Pour être certain de réaliser sa marge de 20£, le Négociant va se comporter comme un vendeur de « différentiel » c'est-à-dire en appliquant l'équation :

Marge = « différentiel de vente » - « différentiel d'achat »

Puisque le «différentiel de vente » est de – 25 £ et la marge escomptée de 20 £ on en déduit que le différentiel d'achat doit être de – 45 £

CAS 1 : Hausse du marché à 1200 £

Date

MARCHE PHYSIQUE

BOURSE DE LONDRES

J1

Vente de 1.000 T à 975 £ (=1000-25)

Achat de 1.000 T à 1000 £

J2

Achat de 1.000 T à 1155 £ (=1200-45)

Vente de 1.000 T à 1200 £

Marge

975 £ - 1155£ = - 180 £/T

1200 £ - 1000 £ = + 200 £

Marge totale = marge sur physique + marge sur bourse = - 180 £ + 200 £ = + 20£

  • Si le marché était en baisse le Négociant se serait comporter exactement de la même manière

CAS 2 : Baisse du marché à 700 £

Date

MARCHE PHYSIQUE

BOURSE DE LONDRES

J1

Vente de 1.000 T à 975 £ (=1000-25)

Achat de 1.000 T à 1000 £

J2

Achat de 1.000 T à 655 £ (=700-45)

Vente de 1.000 T à 700 £

Marge

975 £ - 655£ = + 320 £/T

700 £ - 1000 £ = - 300 £

Marge totale = marge sur physique + marge sur bourse = + 320 £ - 300 £ =+ 20 £

Les principaux marches a terme dans le monde :

  • CBT (Chicago Board of Trade): Céréales, Soja...

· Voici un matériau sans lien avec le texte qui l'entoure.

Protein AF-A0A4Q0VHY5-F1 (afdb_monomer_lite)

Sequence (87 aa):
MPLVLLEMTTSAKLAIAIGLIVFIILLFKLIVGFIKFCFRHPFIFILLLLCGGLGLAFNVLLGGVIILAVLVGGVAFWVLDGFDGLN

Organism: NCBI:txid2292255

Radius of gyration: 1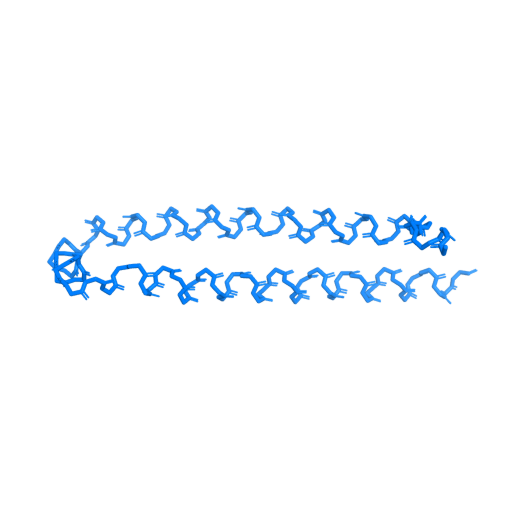8.83 Å; chains: 1; bounding box: 43×36×53 Å

Foldseek 3Di:
DDDPPPPDDPLNVVLVVQLVVQLVVLVVVLVVVLVVVCVVCVPVVVVCVVVVVSVVVSVVSNVVSNVVSCVSSVVSSVVSVVVVVVD

Secondary structure (DSSP, 8-state):
----S----HHHHHHHHHHHHHHHHHHHHHHHHHHHHHHH-HHHHHHHHHTSHHHHHHHHHHHHHHHHHHHHHHHHHHHHHHHHTT-

Structure (mmCIF, N/CA/C/O backbone):
data_AF-A0A4Q0VHY5-F1
#
_entry.id   AF-A0A4Q0VHY5-F1
#
loop_
_atom_site.group_PDB
_atom_site.id
_atom_site.type_symbol
_atom_site.label_atom_id
_atom_site.label_alt_id
_atom_site.label_comp_id
_atom_site.label_asym_id
_atom_site.label_entity_id
_atom_site.label_seq_id
_atom_site.pdbx_PDB_ins_code
_atom_site.Cartn_x
_atom_site.Cartn_y
_atom_site.Cartn_z
_atom_site.occupancy
_atom_site.B_iso_or_equiv
_atom_site.auth_seq_id
_atom_site.auth_comp_id
_atom_site.auth_asym_id
_atom_site.auth_atom_id
_atom_site.pdbx_PDB_model_num
ATOM 1 N N . MET A 1 1 ? 26.649 -24.826 -7.511 1.00 42.81 1 MET A N 1
ATOM 2 C CA . MET A 1 1 ? 25.587 -24.306 -8.399 1.00 42.81 1 MET A CA 1
ATOM 3 C C . MET A 1 1 ? 25.690 -22.773 -8.445 1.00 42.81 1 MET A C 1
ATOM 5 O O . MET A 1 1 ? 24.814 -22.094 -7.926 1.00 42.81 1 MET A O 1
ATOM 9 N N . PRO A 1 2 ? 26.803 -22.195 -8.935 1.00 55.09 2 PRO A N 1
ATOM 10 C CA . PRO A 1 2 ? 26.999 -20.749 -8.871 1.00 55.09 2 PRO A CA 1
ATOM 11 C C . PRO A 1 2 ? 26.451 -20.076 -10.145 1.00 55.09 2 PRO A C 1
ATOM 13 O O . PRO A 1 2 ? 26.390 -20.729 -11.179 1.00 55.09 2 PRO A O 1
ATOM 16 N N . LEU A 1 3 ? 26.115 -18.780 -10.070 1.00 45.66 3 LEU A N 1
ATOM 17 C CA . LEU A 1 3 ? 25.784 -17.867 -11.193 1.00 45.66 3 LEU A CA 1
ATOM 18 C C . LEU A 1 3 ? 24.305 -17.686 -11.610 1.00 45.66 3 LEU A C 1
ATOM 20 O O . LEU A 1 3 ? 24.044 -17.189 -12.697 1.00 45.66 3 LEU A O 1
ATOM 24 N N . VAL A 1 4 ? 23.331 -17.928 -10.722 1.00 51.47 4 VAL A N 1
ATOM 25 C CA . VAL A 1 4 ? 21.977 -17.307 -10.831 1.00 51.47 4 VAL A CA 1
ATOM 26 C C . VAL A 1 4 ? 21.872 -16.047 -9.948 1.00 51.47 4 VAL A C 1
ATOM 28 O O . VAL A 1 4 ? 20.825 -15.690 -9.428 1.00 51.47 4 VAL A O 1
ATOM 31 N N . LEU A 1 5 ? 22.998 -15.362 -9.746 1.00 48.53 5 LEU A N 1
ATOM 32 C CA . LEU A 1 5 ? 23.015 -13.909 -9.554 1.00 48.53 5 LEU A CA 1
ATOM 33 C C . LEU A 1 5 ? 23.224 -13.318 -10.955 1.00 48.53 5 LEU A C 1
ATOM 35 O O . LEU A 1 5 ? 24.313 -12.884 -11.297 1.00 48.53 5 LEU A O 1
ATOM 39 N N . LEU A 1 6 ? 22.320 -13.622 -11.884 1.00 51.66 6 LEU A N 1
ATOM 40 C CA . LEU A 1 6 ? 21.280 -12.674 -12.269 1.00 51.66 6 LEU A CA 1
ATOM 41 C C . LEU A 1 6 ? 21.949 -11.367 -12.695 1.00 51.66 6 LEU A C 1
ATOM 43 O O . LEU A 1 6 ? 22.067 -10.412 -11.927 1.00 51.66 6 LEU A O 1
ATOM 47 N N . GLU A 1 7 ? 22.420 -11.381 -13.938 1.00 56.03 7 GLU A N 1
ATOM 48 C CA . GLU A 1 7 ? 22.662 -10.186 -14.730 1.00 56.03 7 GLU A CA 1
ATOM 49 C C . GLU A 1 7 ? 21.316 -9.453 -14.806 1.00 56.03 7 GLU A C 1
ATOM 51 O O . GLU A 1 7 ? 20.488 -9.705 -15.677 1.00 56.03 7 GLU A O 1
ATOM 56 N N . MET A 1 8 ? 21.007 -8.667 -13.766 1.00 60.38 8 MET A N 1
ATOM 57 C CA . MET A 1 8 ? 19.785 -7.878 -13.724 1.00 60.38 8 MET A CA 1
ATOM 58 C C . MET A 1 8 ? 19.862 -6.899 -14.877 1.00 60.38 8 MET A C 1
ATOM 60 O O . MET A 1 8 ? 20.670 -5.968 -14.842 1.00 60.38 8 MET A O 1
ATOM 64 N N . THR A 1 9 ? 19.006 -7.113 -15.873 1.00 70.44 9 THR A N 1
ATOM 65 C CA . THR A 1 9 ? 18.835 -6.173 -16.970 1.00 70.44 9 THR A CA 1
ATOM 66 C C . THR A 1 9 ? 18.499 -4.799 -16.393 1.00 70.44 9 THR A C 1
ATOM 68 O O . THR A 1 9 ? 17.842 -4.662 -15.350 1.00 70.44 9 THR A O 1
ATOM 71 N N . THR A 1 10 ? 18.981 -3.747 -17.048 1.00 78.38 10 THR A N 1
ATOM 72 C CA . THR A 1 10 ? 18.742 -2.362 -16.621 1.00 78.38 10 THR A CA 1
ATOM 73 C C . THR A 1 10 ? 17.240 -2.080 -16.475 1.00 78.38 10 THR A C 1
ATOM 75 O O . THR A 1 10 ? 16.831 -1.377 -15.548 1.00 78.38 10 THR A O 1
ATOM 78 N N . SER A 1 11 ? 16.419 -2.711 -17.320 1.00 72.12 11 SER A N 1
ATOM 79 C CA . SER A 1 11 ? 14.954 -2.709 -17.294 1.00 72.12 11 SER A CA 1
ATOM 80 C C . SER A 1 11 ? 14.369 -3.346 -16.026 1.00 72.12 11 SER A C 1
ATOM 82 O O . SER A 1 11 ? 13.513 -2.732 -15.384 1.00 72.12 11 SER A O 1
ATOM 84 N N . ALA A 1 12 ? 14.878 -4.498 -15.573 1.00 78.06 12 ALA A N 1
ATOM 85 C CA . ALA A 1 12 ? 14.464 -5.104 -14.302 1.00 78.06 12 ALA A CA 1
ATOM 86 C C . ALA A 1 12 ? 14.780 -4.193 -13.104 1.00 78.06 12 ALA A C 1
ATOM 88 O O . ALA A 1 12 ? 13.953 -3.999 -12.210 1.00 78.06 12 ALA A O 1
ATOM 89 N N . LYS A 1 13 ? 15.966 -3.575 -13.108 1.00 82.06 13 LYS A N 1
ATOM 90 C CA . LYS A 1 13 ? 16.407 -2.664 -12.045 1.00 82.06 13 LYS A CA 1
ATO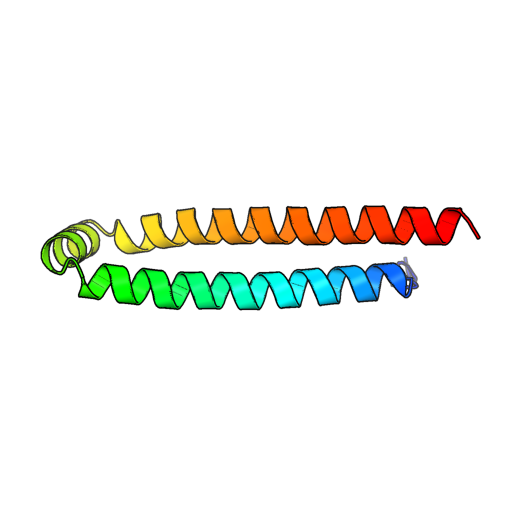M 91 C C . LYS A 1 13 ? 15.531 -1.405 -11.969 1.00 82.06 13 LYS A C 1
ATOM 93 O O . LYS A 1 13 ? 15.183 -0.962 -10.874 1.00 82.06 13 LYS A O 1
ATOM 98 N N . LEU A 1 14 ? 15.135 -0.867 -13.125 1.00 81.31 14 LEU A N 1
ATOM 99 C CA . LEU A 1 14 ? 14.207 0.262 -13.251 1.00 81.31 14 LEU A CA 1
ATOM 100 C C . LEU A 1 14 ? 12.794 -0.093 -12.779 1.00 81.31 14 LEU A C 1
ATOM 102 O O . LEU A 1 14 ? 12.221 0.647 -11.981 1.00 81.31 14 LEU A O 1
ATOM 106 N N . ALA A 1 15 ? 12.251 -1.234 -13.205 1.00 79.50 15 ALA A N 1
ATOM 107 C CA . ALA A 1 15 ? 10.923 -1.681 -12.792 1.00 79.50 15 ALA A CA 1
ATOM 108 C C . ALA A 1 15 ?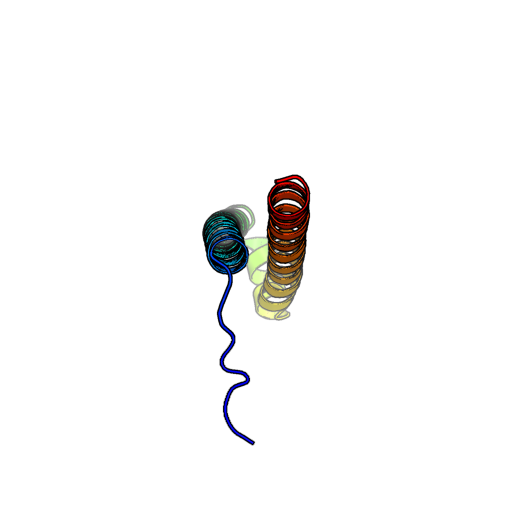 10.827 -1.884 -11.269 1.00 79.50 15 ALA A C 1
ATOM 110 O O . ALA A 1 15 ? 9.864 -1.436 -10.644 1.00 79.50 15 ALA A O 1
ATOM 111 N N . ILE A 1 16 ? 11.856 -2.482 -10.654 1.00 85.50 16 ILE A N 1
ATOM 112 C CA . ILE A 1 16 ? 11.939 -2.645 -9.195 1.00 85.50 16 ILE A CA 1
ATOM 113 C C . ILE A 1 16 ? 11.993 -1.280 -8.500 1.00 85.50 16 ILE A C 1
ATOM 115 O O . ILE A 1 16 ? 11.275 -1.065 -7.523 1.00 85.50 16 ILE A O 1
ATOM 119 N N . ALA A 1 17 ? 12.800 -0.341 -9.005 1.00 87.06 17 ALA A N 1
ATOM 120 C CA . ALA A 1 17 ? 12.892 1.001 -8.435 1.00 87.06 17 ALA A CA 1
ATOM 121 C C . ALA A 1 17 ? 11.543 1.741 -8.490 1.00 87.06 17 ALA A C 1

  • NYMEX (New York Mercantile Exchange): Produits pétroliers, platine...

  • COMEX (New York Commodity Exchange): Or, Argent, Cuivre, Aluminium...

  • LME (London Metal Exchange) : Métaux non ferreux : Aluminium, Cuivre, Plomb,

  • Zinc, Etain, Nickel...

  • LCE (London Commodity Exchange) : Cacao, Café, Sucre....

Nous concluons donc que les produits à terme fermes permettent de se couvrir contre une évolution défavorable du marché, du change, des taux ... mais ne permettent pas de profiter d'une évolution favorable. C'est ce handicap que l'on va essayer de combler avec les produits optionnels.